Lincoln plans suicide doors on the Continental sedan
LAS VEGAS -- Lincoln plans to add suicide doors to a future version of the Continental sedan in a move that harks back to the nameplate's iconic past, dealers learned Saturday at the 2018 NADA show here.
During its annual make meeting Saturday, Lincoln showed dealers a photo of the Continental with the rear-hinged doors and disclosed plans to build the model, according to multiple dealers in the room who didn't want to be identified. The move is part of an effort to demonstrate the brand's commitment to its car lineup.
The company did not discuss timing or details about the doors.
Continental sales in the United States have fallen 30 per cent through the first two months of this year from the year-earlier period. The automaker has sold just 81 Continentals in Canada through the first two months of year, down two from 2017. Lincoln resurrected the Continental nameplate in late 2016 to replace the slow-selling MKS. The vehicle marked a turning point for Lincoln. When the concept was unveiled at the 2015 New York auto show, it was the first to feature the brand's new mesh grille that has become the face of every model.
"Continental is an important part of the Lincoln family," a Lincoln spokeswoman said. "We have nothing to announce today relative to any future products plans."
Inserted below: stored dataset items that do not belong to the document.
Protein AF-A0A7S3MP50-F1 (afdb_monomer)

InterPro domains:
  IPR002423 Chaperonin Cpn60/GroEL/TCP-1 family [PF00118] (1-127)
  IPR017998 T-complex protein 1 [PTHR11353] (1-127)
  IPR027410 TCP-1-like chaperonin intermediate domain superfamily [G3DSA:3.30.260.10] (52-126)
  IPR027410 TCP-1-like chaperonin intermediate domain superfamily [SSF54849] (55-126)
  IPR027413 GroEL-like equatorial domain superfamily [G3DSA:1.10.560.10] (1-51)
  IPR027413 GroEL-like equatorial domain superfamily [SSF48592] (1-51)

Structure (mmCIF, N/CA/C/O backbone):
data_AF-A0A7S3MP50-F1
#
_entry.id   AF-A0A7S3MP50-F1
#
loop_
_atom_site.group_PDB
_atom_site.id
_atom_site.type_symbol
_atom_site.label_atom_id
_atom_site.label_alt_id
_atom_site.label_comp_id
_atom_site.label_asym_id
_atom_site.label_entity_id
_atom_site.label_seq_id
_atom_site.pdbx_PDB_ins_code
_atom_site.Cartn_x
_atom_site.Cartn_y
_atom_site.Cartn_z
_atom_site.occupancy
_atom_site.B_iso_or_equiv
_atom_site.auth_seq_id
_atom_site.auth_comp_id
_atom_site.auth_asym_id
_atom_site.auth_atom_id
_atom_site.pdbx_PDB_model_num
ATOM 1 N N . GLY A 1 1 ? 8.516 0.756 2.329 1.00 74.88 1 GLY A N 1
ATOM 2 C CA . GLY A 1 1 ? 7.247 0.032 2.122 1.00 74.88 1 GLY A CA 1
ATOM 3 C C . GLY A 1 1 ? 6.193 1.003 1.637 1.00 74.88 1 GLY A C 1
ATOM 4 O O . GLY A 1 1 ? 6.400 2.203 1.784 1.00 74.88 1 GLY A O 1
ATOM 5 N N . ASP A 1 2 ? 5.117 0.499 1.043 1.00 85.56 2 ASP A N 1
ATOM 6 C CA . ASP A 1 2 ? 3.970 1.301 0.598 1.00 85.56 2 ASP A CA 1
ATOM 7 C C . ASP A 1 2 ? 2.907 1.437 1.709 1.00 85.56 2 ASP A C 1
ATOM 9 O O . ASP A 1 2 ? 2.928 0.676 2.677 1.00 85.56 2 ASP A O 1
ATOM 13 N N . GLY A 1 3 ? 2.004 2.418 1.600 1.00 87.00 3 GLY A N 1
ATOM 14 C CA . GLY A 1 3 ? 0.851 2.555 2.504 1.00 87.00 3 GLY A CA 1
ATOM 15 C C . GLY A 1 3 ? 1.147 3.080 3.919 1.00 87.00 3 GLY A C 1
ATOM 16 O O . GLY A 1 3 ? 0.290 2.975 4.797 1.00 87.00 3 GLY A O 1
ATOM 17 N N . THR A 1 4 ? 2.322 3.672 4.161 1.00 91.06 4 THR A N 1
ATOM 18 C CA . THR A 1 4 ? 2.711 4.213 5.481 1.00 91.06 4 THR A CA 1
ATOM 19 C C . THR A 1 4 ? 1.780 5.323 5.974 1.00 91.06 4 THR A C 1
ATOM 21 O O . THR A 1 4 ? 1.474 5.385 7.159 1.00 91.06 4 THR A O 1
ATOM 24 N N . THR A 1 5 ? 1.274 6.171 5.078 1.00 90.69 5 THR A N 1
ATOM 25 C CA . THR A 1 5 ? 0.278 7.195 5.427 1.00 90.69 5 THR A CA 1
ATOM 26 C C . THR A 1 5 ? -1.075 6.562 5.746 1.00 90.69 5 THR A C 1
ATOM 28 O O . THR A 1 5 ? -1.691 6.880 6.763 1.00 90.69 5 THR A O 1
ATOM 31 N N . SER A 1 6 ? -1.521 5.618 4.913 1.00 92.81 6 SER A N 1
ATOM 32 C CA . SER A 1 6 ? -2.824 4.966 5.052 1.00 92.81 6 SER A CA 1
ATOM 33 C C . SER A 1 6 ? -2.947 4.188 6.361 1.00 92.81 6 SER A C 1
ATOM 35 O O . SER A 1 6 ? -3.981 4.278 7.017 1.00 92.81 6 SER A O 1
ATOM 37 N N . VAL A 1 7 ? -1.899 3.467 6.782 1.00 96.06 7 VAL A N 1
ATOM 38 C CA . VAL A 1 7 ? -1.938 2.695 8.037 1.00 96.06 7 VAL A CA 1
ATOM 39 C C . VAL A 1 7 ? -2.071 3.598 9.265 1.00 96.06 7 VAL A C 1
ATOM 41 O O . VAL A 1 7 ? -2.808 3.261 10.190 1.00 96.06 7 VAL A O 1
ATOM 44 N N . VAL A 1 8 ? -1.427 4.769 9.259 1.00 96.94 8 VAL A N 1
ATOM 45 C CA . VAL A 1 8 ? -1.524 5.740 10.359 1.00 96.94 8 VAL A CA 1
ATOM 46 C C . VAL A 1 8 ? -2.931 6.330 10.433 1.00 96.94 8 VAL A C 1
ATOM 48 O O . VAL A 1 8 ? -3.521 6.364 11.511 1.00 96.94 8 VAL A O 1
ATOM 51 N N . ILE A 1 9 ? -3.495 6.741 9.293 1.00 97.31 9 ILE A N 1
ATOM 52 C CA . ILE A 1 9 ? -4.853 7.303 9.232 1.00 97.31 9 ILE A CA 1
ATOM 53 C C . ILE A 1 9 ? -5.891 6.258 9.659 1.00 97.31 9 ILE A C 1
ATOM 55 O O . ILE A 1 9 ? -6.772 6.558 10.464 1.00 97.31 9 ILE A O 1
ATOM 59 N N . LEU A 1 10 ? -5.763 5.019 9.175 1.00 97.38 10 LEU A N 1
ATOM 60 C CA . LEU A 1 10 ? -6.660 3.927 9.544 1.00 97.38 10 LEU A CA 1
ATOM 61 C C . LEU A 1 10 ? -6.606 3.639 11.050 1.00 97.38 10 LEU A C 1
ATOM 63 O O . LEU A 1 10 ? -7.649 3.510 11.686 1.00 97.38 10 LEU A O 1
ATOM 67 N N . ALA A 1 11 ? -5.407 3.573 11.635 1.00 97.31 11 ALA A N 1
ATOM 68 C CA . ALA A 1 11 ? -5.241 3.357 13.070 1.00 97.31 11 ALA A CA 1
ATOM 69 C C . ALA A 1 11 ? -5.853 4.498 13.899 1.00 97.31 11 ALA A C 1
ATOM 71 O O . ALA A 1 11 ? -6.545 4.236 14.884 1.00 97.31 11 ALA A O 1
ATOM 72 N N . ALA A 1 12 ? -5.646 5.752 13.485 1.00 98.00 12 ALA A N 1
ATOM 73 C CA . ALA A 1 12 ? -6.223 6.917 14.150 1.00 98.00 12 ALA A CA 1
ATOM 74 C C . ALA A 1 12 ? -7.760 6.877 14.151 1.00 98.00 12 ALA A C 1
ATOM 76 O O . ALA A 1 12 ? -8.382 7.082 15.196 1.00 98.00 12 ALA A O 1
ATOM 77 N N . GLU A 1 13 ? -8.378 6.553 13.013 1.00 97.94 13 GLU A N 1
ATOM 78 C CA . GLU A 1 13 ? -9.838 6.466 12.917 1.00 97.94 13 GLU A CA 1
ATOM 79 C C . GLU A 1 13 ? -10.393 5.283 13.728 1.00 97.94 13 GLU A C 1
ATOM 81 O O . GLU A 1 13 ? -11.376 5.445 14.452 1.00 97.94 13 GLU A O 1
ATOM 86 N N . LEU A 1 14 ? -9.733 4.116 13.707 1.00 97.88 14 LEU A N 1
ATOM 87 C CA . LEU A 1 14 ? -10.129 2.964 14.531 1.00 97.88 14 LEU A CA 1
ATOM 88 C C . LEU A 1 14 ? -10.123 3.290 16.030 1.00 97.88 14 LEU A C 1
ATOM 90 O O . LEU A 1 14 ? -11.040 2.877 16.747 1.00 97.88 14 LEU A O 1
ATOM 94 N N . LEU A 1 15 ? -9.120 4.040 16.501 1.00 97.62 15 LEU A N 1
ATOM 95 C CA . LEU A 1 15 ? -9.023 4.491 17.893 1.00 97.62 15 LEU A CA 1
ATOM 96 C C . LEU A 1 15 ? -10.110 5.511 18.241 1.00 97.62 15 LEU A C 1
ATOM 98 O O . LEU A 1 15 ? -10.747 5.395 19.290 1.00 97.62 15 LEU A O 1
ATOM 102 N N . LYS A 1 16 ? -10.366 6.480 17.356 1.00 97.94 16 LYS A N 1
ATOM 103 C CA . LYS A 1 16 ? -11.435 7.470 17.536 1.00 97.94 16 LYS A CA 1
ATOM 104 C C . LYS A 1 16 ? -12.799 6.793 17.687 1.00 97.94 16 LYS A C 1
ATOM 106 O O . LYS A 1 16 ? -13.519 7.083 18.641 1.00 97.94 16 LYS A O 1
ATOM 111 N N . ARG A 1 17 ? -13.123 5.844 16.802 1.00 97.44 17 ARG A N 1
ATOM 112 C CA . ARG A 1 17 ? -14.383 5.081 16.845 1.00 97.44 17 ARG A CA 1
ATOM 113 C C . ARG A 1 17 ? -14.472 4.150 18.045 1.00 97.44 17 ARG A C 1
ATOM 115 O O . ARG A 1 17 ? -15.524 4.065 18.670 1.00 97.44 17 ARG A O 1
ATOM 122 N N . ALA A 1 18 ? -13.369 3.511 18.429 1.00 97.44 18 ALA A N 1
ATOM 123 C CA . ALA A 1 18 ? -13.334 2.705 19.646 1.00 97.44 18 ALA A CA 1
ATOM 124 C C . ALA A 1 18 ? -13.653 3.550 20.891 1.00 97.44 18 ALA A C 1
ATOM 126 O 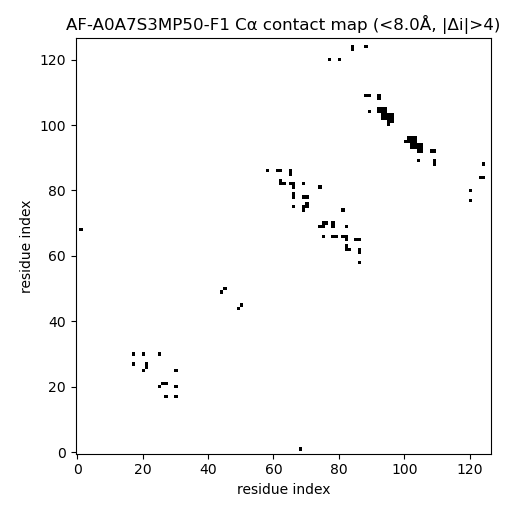O . ALA A 1 18 ? -14.414 3.112 21.749 1.00 97.44 18 ALA A O 1
ATOM 127 N N . ASN A 1 19 ? -13.134 4.779 20.967 1.00 96.81 19 ASN A N 1
ATOM 128 C CA . ASN A 1 19 ? -13.428 5.695 22.067 1.00 96.81 19 ASN A CA 1
ATOM 129 C C . ASN A 1 19 ? -14.914 6.107 22.112 1.00 96.81 19 ASN A C 1
ATOM 131 O O . ASN A 1 19 ? -15.489 6.193 23.193 1.00 96.81 19 ASN A O 1
ATOM 135 N N . GLU A 1 20 ? -15.557 6.325 20.959 1.00 97.69 20 GLU A N 1
ATOM 136 C CA . GLU A 1 20 ? -17.008 6.577 20.878 1.00 97.69 20 GLU A CA 1
ATOM 137 C C . GLU A 1 20 ? -17.821 5.390 21.426 1.00 97.69 20 GLU A C 1
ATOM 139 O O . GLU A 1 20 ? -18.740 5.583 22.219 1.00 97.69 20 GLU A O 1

The spokeswoman declined to confirm the plans for suicide doors.
Suicide doors date back to many pre-World War II era vehicles. The 1961 Continental featured suicide doors, and the brand was considering them as recently as 2007, Automotive News reported at the time. It was a source of tension among designers then. Conventional rear doors won out during the process because they were deemed more feasible for a production vehicle.
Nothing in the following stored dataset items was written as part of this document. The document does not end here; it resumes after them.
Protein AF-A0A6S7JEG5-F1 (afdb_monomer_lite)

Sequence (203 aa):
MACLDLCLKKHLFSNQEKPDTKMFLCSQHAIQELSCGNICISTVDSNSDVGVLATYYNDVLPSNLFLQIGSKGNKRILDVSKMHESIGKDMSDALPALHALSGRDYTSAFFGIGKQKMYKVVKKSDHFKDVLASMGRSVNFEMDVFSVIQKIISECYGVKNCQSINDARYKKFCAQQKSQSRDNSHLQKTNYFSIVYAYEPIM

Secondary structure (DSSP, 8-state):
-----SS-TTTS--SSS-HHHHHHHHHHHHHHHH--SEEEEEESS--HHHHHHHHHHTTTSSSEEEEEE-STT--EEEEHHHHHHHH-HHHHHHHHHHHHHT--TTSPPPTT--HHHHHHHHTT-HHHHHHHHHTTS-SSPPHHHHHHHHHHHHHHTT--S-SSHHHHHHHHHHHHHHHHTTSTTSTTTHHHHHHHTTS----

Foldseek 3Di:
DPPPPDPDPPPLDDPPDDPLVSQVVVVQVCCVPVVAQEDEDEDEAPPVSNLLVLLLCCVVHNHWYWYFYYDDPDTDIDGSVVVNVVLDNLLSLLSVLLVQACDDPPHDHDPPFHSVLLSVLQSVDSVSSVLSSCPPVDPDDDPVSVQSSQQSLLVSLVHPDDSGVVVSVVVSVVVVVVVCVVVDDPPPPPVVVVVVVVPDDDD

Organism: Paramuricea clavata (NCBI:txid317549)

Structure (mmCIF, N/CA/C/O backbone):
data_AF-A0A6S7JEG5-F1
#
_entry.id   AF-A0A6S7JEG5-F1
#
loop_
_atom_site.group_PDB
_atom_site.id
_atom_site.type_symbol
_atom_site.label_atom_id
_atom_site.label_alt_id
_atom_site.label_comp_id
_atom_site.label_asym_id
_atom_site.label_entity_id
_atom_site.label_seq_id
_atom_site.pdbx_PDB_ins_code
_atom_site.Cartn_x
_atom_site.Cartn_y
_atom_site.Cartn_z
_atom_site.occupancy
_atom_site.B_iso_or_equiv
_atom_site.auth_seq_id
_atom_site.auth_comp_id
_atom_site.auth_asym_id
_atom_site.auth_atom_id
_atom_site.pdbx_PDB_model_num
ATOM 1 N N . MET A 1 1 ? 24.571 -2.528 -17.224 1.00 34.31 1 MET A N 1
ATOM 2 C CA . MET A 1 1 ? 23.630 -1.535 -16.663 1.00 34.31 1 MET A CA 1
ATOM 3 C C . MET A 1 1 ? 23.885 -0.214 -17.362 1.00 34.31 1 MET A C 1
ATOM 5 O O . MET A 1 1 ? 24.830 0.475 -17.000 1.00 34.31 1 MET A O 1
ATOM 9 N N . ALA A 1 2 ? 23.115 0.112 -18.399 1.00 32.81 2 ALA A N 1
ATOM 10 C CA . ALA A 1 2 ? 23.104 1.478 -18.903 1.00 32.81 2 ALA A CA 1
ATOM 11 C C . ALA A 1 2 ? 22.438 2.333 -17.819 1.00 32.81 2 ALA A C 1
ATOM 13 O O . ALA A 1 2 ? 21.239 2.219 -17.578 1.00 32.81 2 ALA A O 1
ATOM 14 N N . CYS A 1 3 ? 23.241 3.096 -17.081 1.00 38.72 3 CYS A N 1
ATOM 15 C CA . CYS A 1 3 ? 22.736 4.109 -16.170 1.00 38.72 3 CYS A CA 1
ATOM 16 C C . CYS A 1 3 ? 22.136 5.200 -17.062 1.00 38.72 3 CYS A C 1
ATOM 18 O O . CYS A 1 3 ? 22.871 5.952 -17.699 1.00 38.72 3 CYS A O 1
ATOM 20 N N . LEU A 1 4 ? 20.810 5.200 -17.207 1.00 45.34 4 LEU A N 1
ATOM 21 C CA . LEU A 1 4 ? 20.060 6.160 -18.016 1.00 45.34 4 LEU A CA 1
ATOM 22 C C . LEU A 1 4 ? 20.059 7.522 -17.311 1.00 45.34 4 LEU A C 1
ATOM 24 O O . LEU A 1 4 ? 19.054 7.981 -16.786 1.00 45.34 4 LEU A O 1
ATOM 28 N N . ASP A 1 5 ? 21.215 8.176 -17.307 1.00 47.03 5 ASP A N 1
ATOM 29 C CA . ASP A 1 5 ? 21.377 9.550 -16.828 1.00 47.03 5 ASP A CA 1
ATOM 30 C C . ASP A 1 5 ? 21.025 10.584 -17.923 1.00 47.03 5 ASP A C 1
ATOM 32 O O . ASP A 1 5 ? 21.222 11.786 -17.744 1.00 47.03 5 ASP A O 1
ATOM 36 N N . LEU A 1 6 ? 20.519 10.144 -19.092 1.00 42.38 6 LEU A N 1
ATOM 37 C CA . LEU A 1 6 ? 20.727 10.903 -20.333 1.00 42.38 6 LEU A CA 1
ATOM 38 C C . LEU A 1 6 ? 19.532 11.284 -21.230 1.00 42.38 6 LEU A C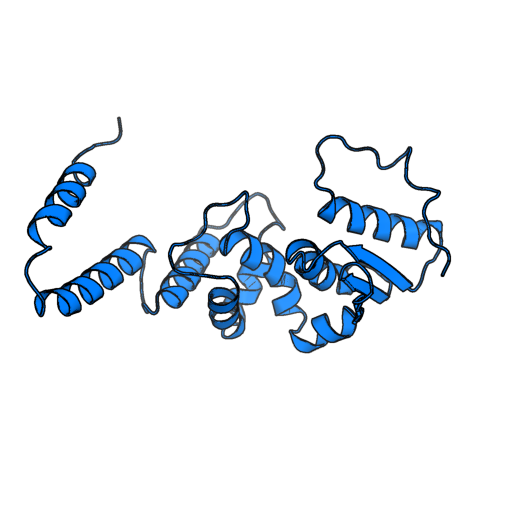 1
ATOM 40 O O . LEU A 1 6 ? 19.803 11.916 -22.245 1.00 42.38 6 LEU A O 1
ATOM 44 N N . CYS A 1 7 ? 18.248 11.010 -20.941 1.00 40.66 7 CYS A N 1
ATOM 45 C CA . CYS A 1 7 ? 17.218 11.323 -21.968 1.00 40.66 7 CYS A CA 1
ATOM 46 C C . CYS A 1 7 ? 15.846 11.878 -21.549 1.00 40.66 7 CYS A C 1
ATOM 48 O O . CYS A 1 7 ? 14.973 11.992 -22.397 1.00 40.66 7 CYS A O 1
ATOM 50 N N . LEU A 1 8 ? 15.620 12.297 -20.298 1.00 50.84 8 LEU A N 1
ATOM 51 C CA . LEU A 1 8 ? 14.266 12.724 -19.870 1.00 50.84 8 LEU A CA 1
ATOM 52 C C . LEU A 1 8 ? 14.092 14.222 -19.582 1.00 50.84 8 LEU A C 1
ATOM 54 O O . LEU A 1 8 ? 12.992 14.686 -19.280 1.00 50.84 8 LEU A O 1
ATOM 58 N N . LYS A 1 9 ? 15.167 15.014 -19.675 1.00 52.72 9 LYS A N 1
ATOM 59 C CA . LYS A 1 9 ? 15.212 16.359 -19.073 1.00 52.72 9 LYS A CA 1
ATOM 60 C C . LYS A 1 9 ? 14.346 17.436 -19.739 1.00 52.72 9 LYS A C 1
ATOM 62 O O . LYS A 1 9 ? 14.027 18.398 -19.050 1.00 52.72 9 LYS A O 1
ATOM 67 N N . LYS A 1 10 ? 13.963 17.322 -21.018 1.00 51.69 10 LYS A N 1
ATOM 68 C CA . LYS A 1 10 ? 13.188 18.388 -21.694 1.00 51.69 10 LYS A CA 1
ATOM 69 C C . LYS A 1 10 ? 11.671 18.180 -21.693 1.00 51.69 10 LYS A C 1
ATOM 71 O O . LYS A 1 10 ? 10.958 19.160 -21.523 1.00 51.69 10 LYS A O 1
ATOM 76 N N . HIS A 1 11 ? 11.179 16.948 -21.837 1.00 53.81 11 HIS A N 1
ATOM 77 C CA . HIS A 1 11 ? 9.739 16.689 -22.010 1.00 53.81 11 HIS A CA 1
ATOM 78 C C . HIS A 1 11 ? 8.991 16.322 -20.716 1.00 53.81 11 HIS A C 1
ATOM 80 O O . HIS A 1 11 ? 7.773 16.435 -20.682 1.00 53.81 11 HIS A O 1
ATOM 86 N N . LEU A 1 12 ? 9.698 15.951 -19.639 1.00 61.75 12 LEU A N 1
ATOM 87 C CA . LEU A 1 12 ? 9.106 15.614 -18.331 1.00 61.75 12 LEU A CA 1
ATOM 88 C C . LEU A 1 12 ? 9.433 16.654 -17.242 1.00 61.75 12 LEU A C 1
ATOM 90 O O . LEU A 1 12 ? 9.505 16.340 -16.048 1.00 61.75 12 LEU A O 1
ATOM 94 N N . PHE A 1 13 ? 9.727 17.900 -17.625 1.00 65.38 13 PHE A N 1
ATOM 95 C CA . PHE A 1 13 ? 9.974 18.960 -16.649 1.00 65.38 13 PHE A CA 1
ATOM 96 C C . PHE A 1 13 ? 8.659 19.382 -15.983 1.00 65.38 13 PHE A C 1
ATOM 98 O O . PHE A 1 13 ? 7.718 19.794 -16.649 1.00 65.38 13 PHE A O 1
ATOM 105 N N . SER A 1 14 ? 8.623 19.297 -14.655 1.00 66.69 14 SER A N 1
ATOM 106 C CA . SER A 1 14 ? 7.525 19.775 -13.820 1.00 66.69 14 SER A CA 1
ATOM 107 C C . SER A 1 14 ? 8.131 20.421 -12.582 1.00 66.69 14 SER A C 1
ATOM 109 O O . SER A 1 14 ? 9.082 19.886 -12.006 1.00 66.69 14 SER A O 1
ATOM 111 N N . ASN A 1 15 ? 7.601 21.581 -12.201 1.00 70.69 15 ASN A N 1
ATOM 112 C CA . ASN A 1 15 ? 7.968 22.323 -10.996 1.00 70.69 15 ASN A CA 1
ATOM 113 C C . ASN A 1 15 ? 7.026 22.038 -9.811 1.00 70.69 15 ASN A C 1
ATOM 115 O O . ASN A 1 15 ? 7.266 22.550 -8.722 1.00 70.69 15 ASN A O 1
ATOM 119 N N . GLN A 1 16 ? 5.969 21.247 -10.017 1.00 67.81 16 GLN A N 1
ATOM 120 C CA . GLN A 1 16 ? 4.951 20.956 -8.999 1.00 67.81 16 GLN A CA 1
ATOM 121 C C . GLN A 1 16 ? 4.841 19.466 -8.644 1.00 67.81 16 GLN A C 1
ATOM 123 O O . GLN A 1 16 ? 4.238 19.120 -7.630 1.00 67.81 16 GLN A O 1
ATOM 128 N N . GLU A 1 17 ? 5.422 18.571 -9.445 1.00 68.44 17 GLU A N 1
ATOM 129 C CA . GLU A 1 17 ? 5.336 17.129 -9.209 1.00 68.44 17 GLU A CA 1
ATOM 130 C C . GLU A 1 17 ? 6.361 16.646 -8.169 1.00 68.44 17 GLU A C 1
ATOM 132 O O . GLU A 1 17 ? 7.532 17.034 -8.191 1.00 68.44 17 GLU A O 1
ATOM 137 N N . LYS A 1 18 ? 5.933 15.755 -7.263 1.00 76.62 18 LYS A N 1
ATOM 138 C CA . LYS A 1 18 ? 6.834 15.124 -6.290 1.00 76.62 18 LYS A CA 1
ATOM 139 C C . LYS A 1 18 ? 7.845 14.197 -6.988 1.00 76.62 18 LYS A C 1
ATOM 141 O O . LYS A 1 18 ? 7.450 13.454 -7.889 1.00 76.62 18 LYS A O 1
ATOM 146 N N . PRO A 1 19 ? 9.114 14.151 -6.525 1.00 78.69 19 PRO A N 1
ATOM 147 C CA . PRO A 1 19 ? 10.144 13.294 -7.116 1.00 78.69 19 PRO A CA 1
ATOM 148 C C . PRO A 1 19 ? 9.746 11.818 -7.218 1.00 78.69 19 PRO A C 1
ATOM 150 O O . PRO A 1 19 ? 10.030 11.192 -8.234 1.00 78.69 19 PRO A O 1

In addition to the Continental, dealers saw the upcoming Aviator crossover, which will debut next week at the New York auto show. Joy Falotico, the newly appointed head of Lincoln, briefed the room on the company's plans to add the Aviator and an additional SUV by 2020, as well as four other vehicles after 2020, which it announced last week as part of a new product blitz.
"The cycle plan is central to our business," Luis Somoano, chairman of the Lincoln National Dealer Council and president of Doral Lincoln near Miami, told Automotive News. "They've put a lot of investment in that."
Robert Parker, director of marketing, sales and service for the brand, said the recent launch of the Navigator and upcoming launch of Aviator is helping bring new customers to the brand, which has set a goal of 300,000 global sales by the end of the decade. Lincoln sold just over 188,000 vehicles globally last years. U.S. sales fell 0.5 percent to 111,159 vehicles. Lincoln sales in Canada dipped 2.6 per cent to 8,107 vehicles in 2017.
"There's never been this much investment in Lincoln's history," he said. "The amount that's going in really shows the level of confidence in the brand."